Nevertheless, since Hegel did restrict himself to ideas, even though his philosophy reflected actual history, something more was needed. When Nat Turner led his rebellion and Hegel died in 1831, Marx was 13 years old. He didn't know anything about either one of them. But 13 years later, in 1844, he created the greatest philosophy of freedom, Humanism. And he built it on the dialectic. But he said ideas don't float in air. There are people who have ideas. Marx included man himself, men who think, who struggle for freedom, who try to unite the idea of freedom with the actual struggle for freedom. He refused to bow either to capitalism or to communism. He said that in place of either the profit motive of capitalism, or the collective form of property of communism, the important thing was the self-development of man.

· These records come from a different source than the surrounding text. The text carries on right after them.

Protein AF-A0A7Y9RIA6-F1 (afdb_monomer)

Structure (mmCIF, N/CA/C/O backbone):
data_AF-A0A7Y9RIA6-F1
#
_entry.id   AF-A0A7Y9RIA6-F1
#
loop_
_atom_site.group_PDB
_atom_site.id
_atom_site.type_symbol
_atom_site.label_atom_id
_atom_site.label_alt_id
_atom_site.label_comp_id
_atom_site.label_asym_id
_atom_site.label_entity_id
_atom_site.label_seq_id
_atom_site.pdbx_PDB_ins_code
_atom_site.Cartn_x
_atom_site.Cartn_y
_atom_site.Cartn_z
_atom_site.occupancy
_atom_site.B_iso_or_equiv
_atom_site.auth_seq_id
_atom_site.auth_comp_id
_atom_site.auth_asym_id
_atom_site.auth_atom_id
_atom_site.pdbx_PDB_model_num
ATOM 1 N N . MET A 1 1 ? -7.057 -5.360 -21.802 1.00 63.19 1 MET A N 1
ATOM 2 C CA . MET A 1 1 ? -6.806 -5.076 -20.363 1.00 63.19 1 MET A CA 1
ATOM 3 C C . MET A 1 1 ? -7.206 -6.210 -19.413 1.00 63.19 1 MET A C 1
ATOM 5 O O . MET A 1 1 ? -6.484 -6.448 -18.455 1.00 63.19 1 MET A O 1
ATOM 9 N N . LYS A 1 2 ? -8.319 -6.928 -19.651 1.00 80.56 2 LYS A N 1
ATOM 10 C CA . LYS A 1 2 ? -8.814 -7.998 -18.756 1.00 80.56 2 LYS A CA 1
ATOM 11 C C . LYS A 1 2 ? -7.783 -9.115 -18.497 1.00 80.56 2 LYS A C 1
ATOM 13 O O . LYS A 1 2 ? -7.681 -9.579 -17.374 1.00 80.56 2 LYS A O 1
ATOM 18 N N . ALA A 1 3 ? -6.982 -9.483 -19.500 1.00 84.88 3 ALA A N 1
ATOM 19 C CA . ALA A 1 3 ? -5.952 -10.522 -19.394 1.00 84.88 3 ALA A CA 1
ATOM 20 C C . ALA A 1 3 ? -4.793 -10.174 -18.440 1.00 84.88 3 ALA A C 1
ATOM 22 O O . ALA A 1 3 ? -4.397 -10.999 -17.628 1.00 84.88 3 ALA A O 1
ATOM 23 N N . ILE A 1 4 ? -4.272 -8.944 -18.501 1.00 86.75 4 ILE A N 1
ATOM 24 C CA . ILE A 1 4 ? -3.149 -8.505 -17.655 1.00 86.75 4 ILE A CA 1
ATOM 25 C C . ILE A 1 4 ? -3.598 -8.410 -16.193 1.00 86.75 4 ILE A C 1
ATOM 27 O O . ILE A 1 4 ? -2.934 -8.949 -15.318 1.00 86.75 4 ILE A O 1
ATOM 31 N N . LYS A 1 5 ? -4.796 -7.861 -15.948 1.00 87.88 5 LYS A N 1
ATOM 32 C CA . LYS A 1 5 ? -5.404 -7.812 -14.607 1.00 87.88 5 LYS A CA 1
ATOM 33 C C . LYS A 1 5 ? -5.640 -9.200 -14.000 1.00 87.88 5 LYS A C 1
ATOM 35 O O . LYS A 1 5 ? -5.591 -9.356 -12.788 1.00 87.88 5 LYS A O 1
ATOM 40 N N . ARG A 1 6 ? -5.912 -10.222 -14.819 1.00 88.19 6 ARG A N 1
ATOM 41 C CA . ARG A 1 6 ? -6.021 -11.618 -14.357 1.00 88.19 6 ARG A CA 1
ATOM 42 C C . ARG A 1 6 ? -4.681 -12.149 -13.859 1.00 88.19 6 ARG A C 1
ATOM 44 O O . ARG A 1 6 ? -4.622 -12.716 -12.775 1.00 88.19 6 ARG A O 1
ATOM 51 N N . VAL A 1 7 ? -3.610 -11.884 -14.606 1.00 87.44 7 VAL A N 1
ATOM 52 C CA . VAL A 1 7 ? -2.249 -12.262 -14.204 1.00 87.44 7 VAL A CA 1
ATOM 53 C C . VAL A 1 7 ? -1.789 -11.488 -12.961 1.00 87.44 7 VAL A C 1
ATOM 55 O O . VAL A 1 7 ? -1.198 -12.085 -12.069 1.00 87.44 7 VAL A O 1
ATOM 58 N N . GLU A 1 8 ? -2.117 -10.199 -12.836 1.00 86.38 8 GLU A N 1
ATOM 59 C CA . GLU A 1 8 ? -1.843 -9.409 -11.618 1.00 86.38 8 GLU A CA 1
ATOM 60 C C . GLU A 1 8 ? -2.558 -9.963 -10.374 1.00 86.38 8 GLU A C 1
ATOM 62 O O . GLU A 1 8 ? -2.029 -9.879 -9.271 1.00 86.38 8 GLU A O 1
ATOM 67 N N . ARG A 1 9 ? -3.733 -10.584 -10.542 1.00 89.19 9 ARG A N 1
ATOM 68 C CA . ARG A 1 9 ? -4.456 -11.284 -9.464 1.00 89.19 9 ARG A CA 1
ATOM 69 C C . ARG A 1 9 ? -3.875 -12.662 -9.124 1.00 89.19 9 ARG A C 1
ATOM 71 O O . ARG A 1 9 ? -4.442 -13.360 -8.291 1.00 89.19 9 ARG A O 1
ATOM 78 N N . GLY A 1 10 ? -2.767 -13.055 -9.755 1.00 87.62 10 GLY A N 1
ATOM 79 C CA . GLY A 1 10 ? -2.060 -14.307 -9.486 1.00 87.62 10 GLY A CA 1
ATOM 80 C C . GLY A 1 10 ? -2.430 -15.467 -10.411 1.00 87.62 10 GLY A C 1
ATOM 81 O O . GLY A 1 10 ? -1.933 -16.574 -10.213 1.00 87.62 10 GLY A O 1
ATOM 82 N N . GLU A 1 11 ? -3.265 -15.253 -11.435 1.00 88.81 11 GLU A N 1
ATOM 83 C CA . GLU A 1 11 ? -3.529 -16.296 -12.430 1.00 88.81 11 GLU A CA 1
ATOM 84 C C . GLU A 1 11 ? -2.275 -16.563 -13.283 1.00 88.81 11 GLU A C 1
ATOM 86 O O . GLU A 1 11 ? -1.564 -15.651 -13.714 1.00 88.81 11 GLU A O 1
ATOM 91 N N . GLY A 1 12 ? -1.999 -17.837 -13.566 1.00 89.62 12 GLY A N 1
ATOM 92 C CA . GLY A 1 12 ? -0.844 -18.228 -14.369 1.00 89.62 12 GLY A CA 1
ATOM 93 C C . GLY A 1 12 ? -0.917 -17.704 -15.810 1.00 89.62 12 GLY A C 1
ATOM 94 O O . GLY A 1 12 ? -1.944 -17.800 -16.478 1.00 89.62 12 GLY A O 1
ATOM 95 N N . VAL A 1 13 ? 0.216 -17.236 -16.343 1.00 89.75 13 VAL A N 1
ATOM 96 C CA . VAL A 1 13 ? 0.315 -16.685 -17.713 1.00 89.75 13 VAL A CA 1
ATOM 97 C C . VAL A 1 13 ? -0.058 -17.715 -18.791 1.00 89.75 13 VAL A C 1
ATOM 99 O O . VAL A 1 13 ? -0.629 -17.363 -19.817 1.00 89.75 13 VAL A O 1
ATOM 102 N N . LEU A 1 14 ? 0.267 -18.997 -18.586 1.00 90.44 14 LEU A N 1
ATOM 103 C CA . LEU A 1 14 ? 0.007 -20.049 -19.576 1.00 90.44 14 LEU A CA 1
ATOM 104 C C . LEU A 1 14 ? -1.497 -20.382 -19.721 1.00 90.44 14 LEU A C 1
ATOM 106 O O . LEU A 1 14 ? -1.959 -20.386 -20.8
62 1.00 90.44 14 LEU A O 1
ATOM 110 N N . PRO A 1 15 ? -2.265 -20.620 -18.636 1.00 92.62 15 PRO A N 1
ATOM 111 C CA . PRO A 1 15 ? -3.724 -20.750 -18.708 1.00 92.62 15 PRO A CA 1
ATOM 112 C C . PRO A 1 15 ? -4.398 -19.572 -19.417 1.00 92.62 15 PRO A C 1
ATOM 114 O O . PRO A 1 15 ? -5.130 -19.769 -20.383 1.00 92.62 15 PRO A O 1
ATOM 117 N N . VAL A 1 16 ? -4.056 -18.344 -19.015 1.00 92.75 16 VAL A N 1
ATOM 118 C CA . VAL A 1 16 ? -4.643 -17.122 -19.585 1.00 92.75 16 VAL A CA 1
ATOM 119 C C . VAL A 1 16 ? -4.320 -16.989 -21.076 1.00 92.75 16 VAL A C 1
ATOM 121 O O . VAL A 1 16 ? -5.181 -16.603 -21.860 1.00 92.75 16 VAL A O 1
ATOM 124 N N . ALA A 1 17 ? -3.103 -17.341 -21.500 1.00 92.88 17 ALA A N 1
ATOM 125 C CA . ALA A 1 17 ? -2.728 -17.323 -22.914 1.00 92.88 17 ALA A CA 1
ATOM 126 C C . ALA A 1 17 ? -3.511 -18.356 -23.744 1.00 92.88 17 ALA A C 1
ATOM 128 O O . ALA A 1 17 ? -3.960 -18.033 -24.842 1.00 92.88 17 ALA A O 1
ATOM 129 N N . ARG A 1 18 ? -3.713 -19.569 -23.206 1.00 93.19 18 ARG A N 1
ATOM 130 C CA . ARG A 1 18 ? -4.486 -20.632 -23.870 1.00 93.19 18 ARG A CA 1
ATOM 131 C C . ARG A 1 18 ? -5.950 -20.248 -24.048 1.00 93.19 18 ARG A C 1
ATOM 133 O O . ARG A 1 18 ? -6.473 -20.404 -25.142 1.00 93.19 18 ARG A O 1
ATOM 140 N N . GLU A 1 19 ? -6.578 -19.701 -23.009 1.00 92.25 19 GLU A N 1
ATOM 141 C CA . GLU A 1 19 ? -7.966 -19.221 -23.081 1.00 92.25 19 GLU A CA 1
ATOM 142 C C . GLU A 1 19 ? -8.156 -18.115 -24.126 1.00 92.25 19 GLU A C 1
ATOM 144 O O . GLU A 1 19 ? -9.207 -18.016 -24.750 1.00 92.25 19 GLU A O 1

In creating this philosophy, he heard about and collaborated with the Abolitionists, Black and white, in this country who were struggling against slavery. Some so-called Marxists said, well, of course, they were against slavery--but the slaves just wanted the freedom to be exploited by the capitalist. The [so-called Marxists] thought they were much wiser because they wanted freedom from the capitalists, too. Marx showed them that they were crazy because freedom and thinking are always concrete. And in the actual dialectic of liberation--that is, in the actual relation of thought to act, in the actual development--you have to arouse and elicit from the population many, many forces. The greatest force is labor, but there are others, such as the youth, and in America the greatest of these other forces is the Black masses. Marx told the whites who thought they were superior because they were free: Look at you, you don't even have a national labor union--and you can't organize one because labor in the white skin cannot be free while labor in the Black skin is branded. This wasn't only "dialectics" or "philosophy." This was the way it was. We finally had the Civil War in the U.S., and the first national labor union came after that.[4]

It was by establishing labor as the center, and the unity of thought and practice as necessary, and by jamming up all these new ideas into a new philosophy of liberation that Marx was able to establish the First Workingmen's International....

* * *

Philosophy and Revolution has three parts. Part I is called "Why Hegel? Why Now?" and takes up the dialectic as the algebra of revolution, the methodology of what man has done in fighting for freedom. Once you get three things, you have the essence of it: 1) the dialectic--the actual development, through actual class struggle, through actual contradictions; 2) the right Subject--who is resolving these contradictions? Marx said it was the class force, but helped by other forces such as minorities, the Black people, and the youth; 3) how does this movement from below for freedom, from practice, unite with the movement that comes from theory? In other words, the relationship of theory to practice.

* * *

...[I]n becoming theoreticians, in creating a new philosophy by speaking for yourselves, you have to recognize that you speak, not as individuals (though the individual is very great) but as the new forces that are necessary--what Marx called the new passions for reconstructing society on totally new, truly human, beginnings.

____________

1. See William Styron, The Confessions of Nat Turner (New York: Random House, 1967), and John Henrik Clarke (ed.), William Styron's Nat Turner: Ten Black Writers Respond, (Boston: Beacon Press, 1968).

2. For Nat Turner's confession, see Nat Turner, ed. by Eric Foner (Englewood Cliffs, NJ: Prentice Hall, 1971), pp. 37-55.

3. George Wallace, Alabama's segregationist governor, who ran a racist presidential campaign in 1968.

4. The first national labor union, the General Congress of Labor, was formed in Baltimore in August 1866.